Administrar a vida e as atitudes que se toma diante dela envolve a complexidade
de valores aos quais assinamos embaixo como nossos. A coerência com quem somos
está nessa relação: entre as atitudes e os valores aos quais que escolhemos
atender.
Alguém movimentar-se, escutando que possui
perspectivas plurais diante dos fatos, amplia a possibilidade de movimento em
seu território de domínio. Interromper a transferência que entrega ao outro,
presente ou ausente (pois fez parte de sua história), a propriedade de si
consiste no processo de tratamento psicanalítico.
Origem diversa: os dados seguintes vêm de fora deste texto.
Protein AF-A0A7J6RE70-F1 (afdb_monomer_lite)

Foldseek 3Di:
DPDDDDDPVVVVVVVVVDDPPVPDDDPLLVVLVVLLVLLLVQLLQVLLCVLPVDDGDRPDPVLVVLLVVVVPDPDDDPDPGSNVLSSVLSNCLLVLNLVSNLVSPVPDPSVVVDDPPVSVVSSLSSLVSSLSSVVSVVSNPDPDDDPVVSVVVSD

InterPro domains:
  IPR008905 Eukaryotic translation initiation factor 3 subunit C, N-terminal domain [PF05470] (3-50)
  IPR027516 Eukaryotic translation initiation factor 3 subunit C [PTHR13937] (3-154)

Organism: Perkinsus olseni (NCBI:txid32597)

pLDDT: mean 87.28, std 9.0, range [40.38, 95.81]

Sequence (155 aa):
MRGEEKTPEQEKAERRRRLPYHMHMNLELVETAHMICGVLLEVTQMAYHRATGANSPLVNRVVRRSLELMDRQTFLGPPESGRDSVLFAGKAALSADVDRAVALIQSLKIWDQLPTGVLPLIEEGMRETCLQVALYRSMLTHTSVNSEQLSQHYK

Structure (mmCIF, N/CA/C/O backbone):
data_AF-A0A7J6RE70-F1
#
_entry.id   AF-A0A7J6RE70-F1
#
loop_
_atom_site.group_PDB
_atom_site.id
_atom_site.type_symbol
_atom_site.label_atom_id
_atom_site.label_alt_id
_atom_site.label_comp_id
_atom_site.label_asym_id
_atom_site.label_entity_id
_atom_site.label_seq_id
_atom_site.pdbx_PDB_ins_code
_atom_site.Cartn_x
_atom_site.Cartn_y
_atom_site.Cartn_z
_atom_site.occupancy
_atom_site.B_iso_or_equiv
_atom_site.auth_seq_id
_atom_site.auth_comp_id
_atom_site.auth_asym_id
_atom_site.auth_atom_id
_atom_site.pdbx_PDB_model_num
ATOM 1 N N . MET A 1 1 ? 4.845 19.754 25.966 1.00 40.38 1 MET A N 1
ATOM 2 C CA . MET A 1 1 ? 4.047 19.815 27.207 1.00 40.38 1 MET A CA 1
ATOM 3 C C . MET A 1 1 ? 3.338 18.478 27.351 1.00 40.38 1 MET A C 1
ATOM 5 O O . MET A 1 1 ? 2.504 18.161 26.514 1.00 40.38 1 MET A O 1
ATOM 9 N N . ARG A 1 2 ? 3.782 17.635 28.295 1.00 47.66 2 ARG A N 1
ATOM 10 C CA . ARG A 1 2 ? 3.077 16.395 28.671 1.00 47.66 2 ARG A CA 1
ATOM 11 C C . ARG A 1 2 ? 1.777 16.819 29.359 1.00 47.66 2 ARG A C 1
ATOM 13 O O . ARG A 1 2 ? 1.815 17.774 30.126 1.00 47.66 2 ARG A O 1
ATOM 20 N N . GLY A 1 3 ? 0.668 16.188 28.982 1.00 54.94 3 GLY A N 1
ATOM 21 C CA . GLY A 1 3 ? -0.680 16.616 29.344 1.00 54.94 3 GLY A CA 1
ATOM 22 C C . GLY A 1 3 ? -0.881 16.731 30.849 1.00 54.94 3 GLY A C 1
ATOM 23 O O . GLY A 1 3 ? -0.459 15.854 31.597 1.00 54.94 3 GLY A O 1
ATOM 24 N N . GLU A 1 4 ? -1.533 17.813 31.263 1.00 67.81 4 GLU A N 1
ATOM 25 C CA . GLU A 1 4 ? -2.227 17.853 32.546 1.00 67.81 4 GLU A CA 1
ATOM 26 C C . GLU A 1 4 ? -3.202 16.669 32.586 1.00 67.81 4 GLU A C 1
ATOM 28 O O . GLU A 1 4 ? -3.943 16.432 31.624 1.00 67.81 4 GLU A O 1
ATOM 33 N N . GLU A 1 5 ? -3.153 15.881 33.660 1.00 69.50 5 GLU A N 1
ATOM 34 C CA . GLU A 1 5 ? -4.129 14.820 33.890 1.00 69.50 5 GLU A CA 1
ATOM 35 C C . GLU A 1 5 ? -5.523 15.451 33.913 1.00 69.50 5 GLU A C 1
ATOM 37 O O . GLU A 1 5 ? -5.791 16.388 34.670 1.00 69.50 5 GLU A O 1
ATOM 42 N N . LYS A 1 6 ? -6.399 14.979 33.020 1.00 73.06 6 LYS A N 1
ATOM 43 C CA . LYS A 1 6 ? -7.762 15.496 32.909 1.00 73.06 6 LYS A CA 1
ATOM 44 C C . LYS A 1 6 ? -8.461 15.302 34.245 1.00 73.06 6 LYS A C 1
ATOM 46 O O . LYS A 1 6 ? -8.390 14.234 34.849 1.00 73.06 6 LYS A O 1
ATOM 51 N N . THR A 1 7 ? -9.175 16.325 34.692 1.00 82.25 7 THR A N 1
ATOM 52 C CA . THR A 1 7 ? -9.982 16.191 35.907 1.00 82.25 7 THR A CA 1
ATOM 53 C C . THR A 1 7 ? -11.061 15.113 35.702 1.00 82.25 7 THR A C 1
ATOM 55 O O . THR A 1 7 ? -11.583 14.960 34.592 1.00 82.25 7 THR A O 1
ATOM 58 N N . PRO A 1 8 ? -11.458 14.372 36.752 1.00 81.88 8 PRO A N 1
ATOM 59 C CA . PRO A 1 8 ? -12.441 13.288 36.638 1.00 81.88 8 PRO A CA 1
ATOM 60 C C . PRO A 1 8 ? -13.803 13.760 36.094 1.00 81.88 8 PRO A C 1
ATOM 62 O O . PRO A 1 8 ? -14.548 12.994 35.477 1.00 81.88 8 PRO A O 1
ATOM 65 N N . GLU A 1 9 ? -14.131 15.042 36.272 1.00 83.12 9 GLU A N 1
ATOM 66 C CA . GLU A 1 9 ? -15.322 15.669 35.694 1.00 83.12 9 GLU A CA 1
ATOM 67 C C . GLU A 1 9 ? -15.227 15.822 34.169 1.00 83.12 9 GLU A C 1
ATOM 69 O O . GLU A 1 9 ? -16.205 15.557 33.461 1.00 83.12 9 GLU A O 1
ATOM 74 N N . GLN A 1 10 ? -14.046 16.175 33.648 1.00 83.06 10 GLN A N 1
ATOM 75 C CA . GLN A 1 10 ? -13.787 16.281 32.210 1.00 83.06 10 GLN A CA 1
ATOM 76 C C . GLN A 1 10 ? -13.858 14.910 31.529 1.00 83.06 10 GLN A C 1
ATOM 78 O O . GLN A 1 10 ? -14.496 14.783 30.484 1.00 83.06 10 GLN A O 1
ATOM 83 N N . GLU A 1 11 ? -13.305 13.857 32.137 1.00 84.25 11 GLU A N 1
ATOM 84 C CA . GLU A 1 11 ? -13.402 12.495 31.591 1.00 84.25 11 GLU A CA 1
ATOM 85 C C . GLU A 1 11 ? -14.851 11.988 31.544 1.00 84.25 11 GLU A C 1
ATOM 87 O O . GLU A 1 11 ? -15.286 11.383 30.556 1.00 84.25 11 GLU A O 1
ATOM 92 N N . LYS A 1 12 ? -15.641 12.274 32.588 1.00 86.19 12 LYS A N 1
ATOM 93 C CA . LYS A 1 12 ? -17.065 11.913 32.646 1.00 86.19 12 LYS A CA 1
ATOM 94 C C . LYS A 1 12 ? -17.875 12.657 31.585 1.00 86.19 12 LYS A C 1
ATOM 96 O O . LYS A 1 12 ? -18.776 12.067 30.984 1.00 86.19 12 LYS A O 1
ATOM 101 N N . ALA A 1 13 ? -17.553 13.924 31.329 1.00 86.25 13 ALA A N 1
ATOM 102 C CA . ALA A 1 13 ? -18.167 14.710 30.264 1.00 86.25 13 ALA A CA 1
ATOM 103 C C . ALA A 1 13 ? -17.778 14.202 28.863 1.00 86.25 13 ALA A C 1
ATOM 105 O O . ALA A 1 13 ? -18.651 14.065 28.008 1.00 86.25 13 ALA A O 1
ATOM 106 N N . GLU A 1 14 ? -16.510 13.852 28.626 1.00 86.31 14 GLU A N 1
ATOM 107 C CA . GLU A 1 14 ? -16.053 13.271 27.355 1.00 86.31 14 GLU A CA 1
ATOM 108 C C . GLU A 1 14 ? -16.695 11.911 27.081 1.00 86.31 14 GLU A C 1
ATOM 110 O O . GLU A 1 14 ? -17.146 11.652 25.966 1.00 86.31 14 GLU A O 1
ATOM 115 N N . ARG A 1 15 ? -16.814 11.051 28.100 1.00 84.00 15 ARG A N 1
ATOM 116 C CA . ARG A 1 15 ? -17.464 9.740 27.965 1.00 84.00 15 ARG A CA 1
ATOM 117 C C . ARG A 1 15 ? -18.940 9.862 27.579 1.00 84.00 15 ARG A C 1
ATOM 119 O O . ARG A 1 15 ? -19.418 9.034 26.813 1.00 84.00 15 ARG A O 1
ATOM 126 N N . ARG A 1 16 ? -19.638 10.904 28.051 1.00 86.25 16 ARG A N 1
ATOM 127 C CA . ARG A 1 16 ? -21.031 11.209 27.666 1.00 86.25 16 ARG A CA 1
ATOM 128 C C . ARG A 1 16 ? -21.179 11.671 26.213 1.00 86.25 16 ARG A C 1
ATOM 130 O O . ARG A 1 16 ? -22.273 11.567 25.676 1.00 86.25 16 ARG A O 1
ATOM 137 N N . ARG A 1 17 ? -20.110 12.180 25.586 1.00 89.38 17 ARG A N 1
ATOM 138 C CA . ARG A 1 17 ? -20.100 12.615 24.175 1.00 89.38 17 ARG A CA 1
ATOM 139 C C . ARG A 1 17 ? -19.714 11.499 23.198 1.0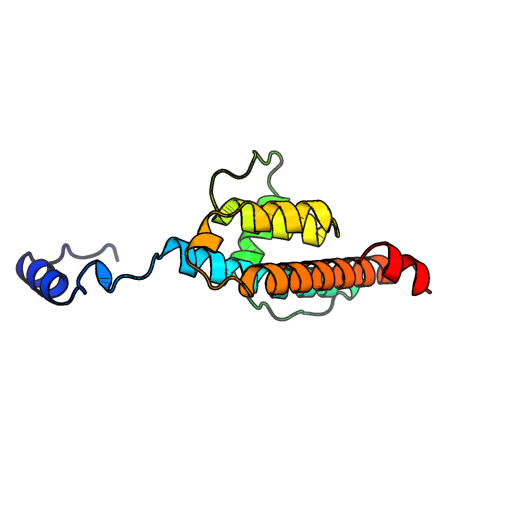0 89.38 17 ARG A C 1
ATOM 141 O O . ARG A 1 17 ? -19.733 11.727 21.993 1.00 89.38 17 ARG A O 1
ATOM 148 N N . ARG A 1 18 ? -19.328 10.318 23.692 1.00 87.62 18 ARG A N 1
ATOM 149 C CA . ARG A 1 18 ? -18.996 9.171 22.837 1.00 87.62 18 ARG A CA 1
ATOM 150 C C . ARG A 1 18 ? -20.267 8.579 22.242 1.00 87.62 18 ARG A C 1
ATOM 152 O O . ARG A 1 18 ? -21.301 8.524 22.904 1.00 87.62 18 ARG A O 1
ATOM 159 N N . LEU A 1 19 ? -20.163 8.122 21.001 1.00 88.06 19 LEU A N 1
ATOM 160 C CA . LEU A 1 19 ? -21.254 7.428 20.337 1.00 88.06 19 LEU A CA 1
ATOM 161 C C . LEU A 1 19 ? -21.461 6.026 20.951 1.00 88.06 19 LEU A C 1
ATOM 163 O O . LEU A 1 19 ? -20.560 5.470 21.584 1.00 88.06 19 LEU A O 1
ATOM 167 N N . PRO A 1 20 ? -22.658 5.442 20.806 1.00 89.56 20 PRO A N 1
ATOM 168 C CA . PRO A 1 20 ? -22.879 4.026 21.072 1.00 89.56 20 PRO A CA 1
ATOM 169 C C . PRO A 1 20 ? -22.079 3.128 20.114 1.00 89.56 20 PRO A C 1
ATOM 171 O O . PRO A 1 20 ? -21.847 3.486 18.962 1.00 89.56 20 PRO A O 1
ATOM 174 N N . TYR A 1 21 ? -21.730 1.913 20.552 1.00 84.25 21 TYR A N 1
ATOM 175 C CA . TYR A 1 21 ? -20.859 1.001 19.790 1.00 84.25 21 TYR A CA 1
ATOM 176 C C . TYR A 1 21 ? -21.360 0.633 18.389 1.00 84.25 21 TYR A C 1
ATOM 178 O O . TYR A 1 21 ? -20.549 0.494 17.483 1.00 84.25 21 TYR A O 1
ATOM 186 N N . HIS A 1 22 ? -22.671 0.514 18.179 1.00 87.62 22 HIS A N 1
ATOM 187 C CA . HIS A 1 22 ? -23.241 0.204 16.861 1.00 87.62 22 HIS A CA 1
ATOM 188 C C . HIS A 1 22 ? -23.150 1.375 15.864 1.00 87.62 22 HIS A C 1
ATOM 190 O O . HIS A 1 22 ? -23.453 1.200 14.691 1.00 87.62 22 HIS A O 1
ATOM 196 N N . MET A 1 23 ? -22.744 2.562 16.324 1.00 86.69 23 MET A N 1
ATOM 197 C CA . MET A 1 23 ? -22.444 3.722 15.480 1.00 86.69 23 MET A CA 1
ATOM 198 C C . MET A 1 23 ? -20.936 3.913 15.271 1.00 86.69 23 MET A C 1
ATOM 200 O O . MET A 1 23 ? -20.527 4.834 14.565 1.00 86.69 23 MET A O 1
ATOM 204 N N . HIS A 1 24 ? -20.093 3.094 15.906 1.00 88.62 24 HIS A N 1
ATOM 205 C CA . HIS A 1 24 ? -18.652 3.175 15.716 1.00 88.62 24 HIS A CA 1
ATOM 206 C C . HIS A 1 24 ? -18.255 2.549 14.383 1.00 88.62 24 HIS A C 1
ATOM 208 O O . HIS A 1 24 ? -18.657 1.436 14.054 1.00 88.62 24 HIS A O 1
ATOM 214 N N . MET A 1 25 ? -17.406 3.257 13.646 1.00 87.00 25 MET A N 1
ATOM 215 C CA . MET A 1 25 ? -16.699 2.703 12.501 1.00 87.00 25 MET A CA 1
ATOM 216 C C . MET A 1 25 ? -15.422 2.015 12.987 1.00 87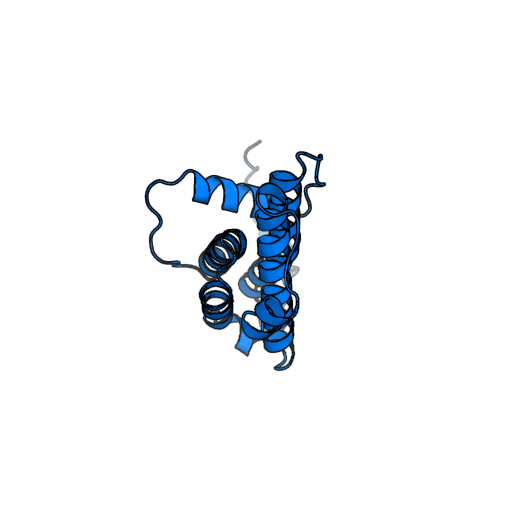.00 25 MET A C 1
ATOM 218 O O . MET A 1 25 ? -14.764 2.503 13.909 1.00 87.00 25 MET A O 1
ATOM 222 N N . ASN A 1 26 ? -15.062 0.892 12.367 1.00 88.62 26 ASN A N 1
ATOM 223 C CA . ASN A 1 26 ? -13.792 0.238 12.647 1.00 88.62 26 ASN A CA 1
ATOM 224 C C . ASN A 1 26 ? -12.632 1.169 12.246 1.00 88.62 26 ASN A C 1
ATOM 226 O O . ASN A 1 26 ? -12.503 1.533 11.079 1.00 88.62 26 ASN A O 1
ATOM 230 N N . LEU A 1 27 ? -11.794 1.570 13.205 1.00 90.06 27 LEU A N 1
ATOM 231 C CA . LEU A 1 27 ? -10.679 2.480 12.931 1.00 90.06 27 LEU A CA 1
ATOM 232 C C . LEU A 1 27 ? -9.603 1.814 12.061 1.00 90.06 27 LEU A C 1
ATOM 234 O O . LEU A 1 27 ? -9.036 2.472 11.194 1.00 90.06 27 LEU A O 1
ATOM 238 N N . GLU A 1 28 ? -9.379 0.509 12.241 1.00 89.19 28 GLU A N 1
ATOM 239 C CA . GLU A 1 28 ? -8.425 -0.264 11.438 1.00 89.19 28 GLU A CA 1
ATOM 240 C C . GLU A 1 28 ? -8.839 -0.295 9.961 1.00 89.19 28 GLU A C 1
ATOM 242 O O . GLU A 1 28 ? -7.992 -0.177 9.076 1.00 89.19 28 GLU A O 1
ATOM 247 N N . LEU A 1 29 ? -10.147 -0.371 9.687 1.00 91.00 29 LEU A N 1
ATOM 248 C CA . LEU A 1 29 ? -10.692 -0.278 8.331 1.00 91.00 29 LEU A CA 1
ATOM 249 C C . LEU A 1 29 ? -10.344 1.073 7.695 1.00 91.00 29 LEU A C 1
ATOM 251 O O . LEU A 1 29 ? -9.839 1.111 6.576 1.00 91.00 29 LEU A O 1
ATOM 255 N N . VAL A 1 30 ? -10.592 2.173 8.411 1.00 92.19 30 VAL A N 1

Alguém que diz que se
preocupa demasiadamente com a opinião dos outros, percebe que a sua opinião não
está suficientemente apropriada, pois entregou ao outro o seu bem: essa é a
ideia de alienação.
Estarmos
em coerência com os nossos desejos que reapresentam nossos valores mais
profundos nos torna senhores de nossas atitudes. O nosso bem vital está na
possibilidade da propriedade de sermos a pessoa mais coerente com aquilo que
escolhemos ser e não o que acreditamos que o destino nos forjou. Sairmos da
alienação nos torna seres vivos e humanos, respeitosos de nossos limites, ou
seja, daquilo que não mudamos nos outros, mesmo que a nossa vaidade assim
almeje.
Nossa
vida não pertence aos acontecimentos, aos valores dos outros e às aparências de
uma vida, mas pertence aos valores que reconhecemos como apenas nossos e que
pulsam por serem experimentados.
Simone Engbrecht - psicanalista
[i] Pretendemos desenvolver
mais ideias desse texto em outros sob o mesmo título.
[ii] Estudado pelo
antropólogo Foucault em História da
Loucura, também formulado como conceito
psicanalítico na obra de Lacan.
[iii] Esse é resultado de
pesquisa de Didier Fassin e Richard Rechtmann no livro The empire of trauma.
[iv] Sigmund Freud nas
primeiras investigações sobre a histeria em 1890.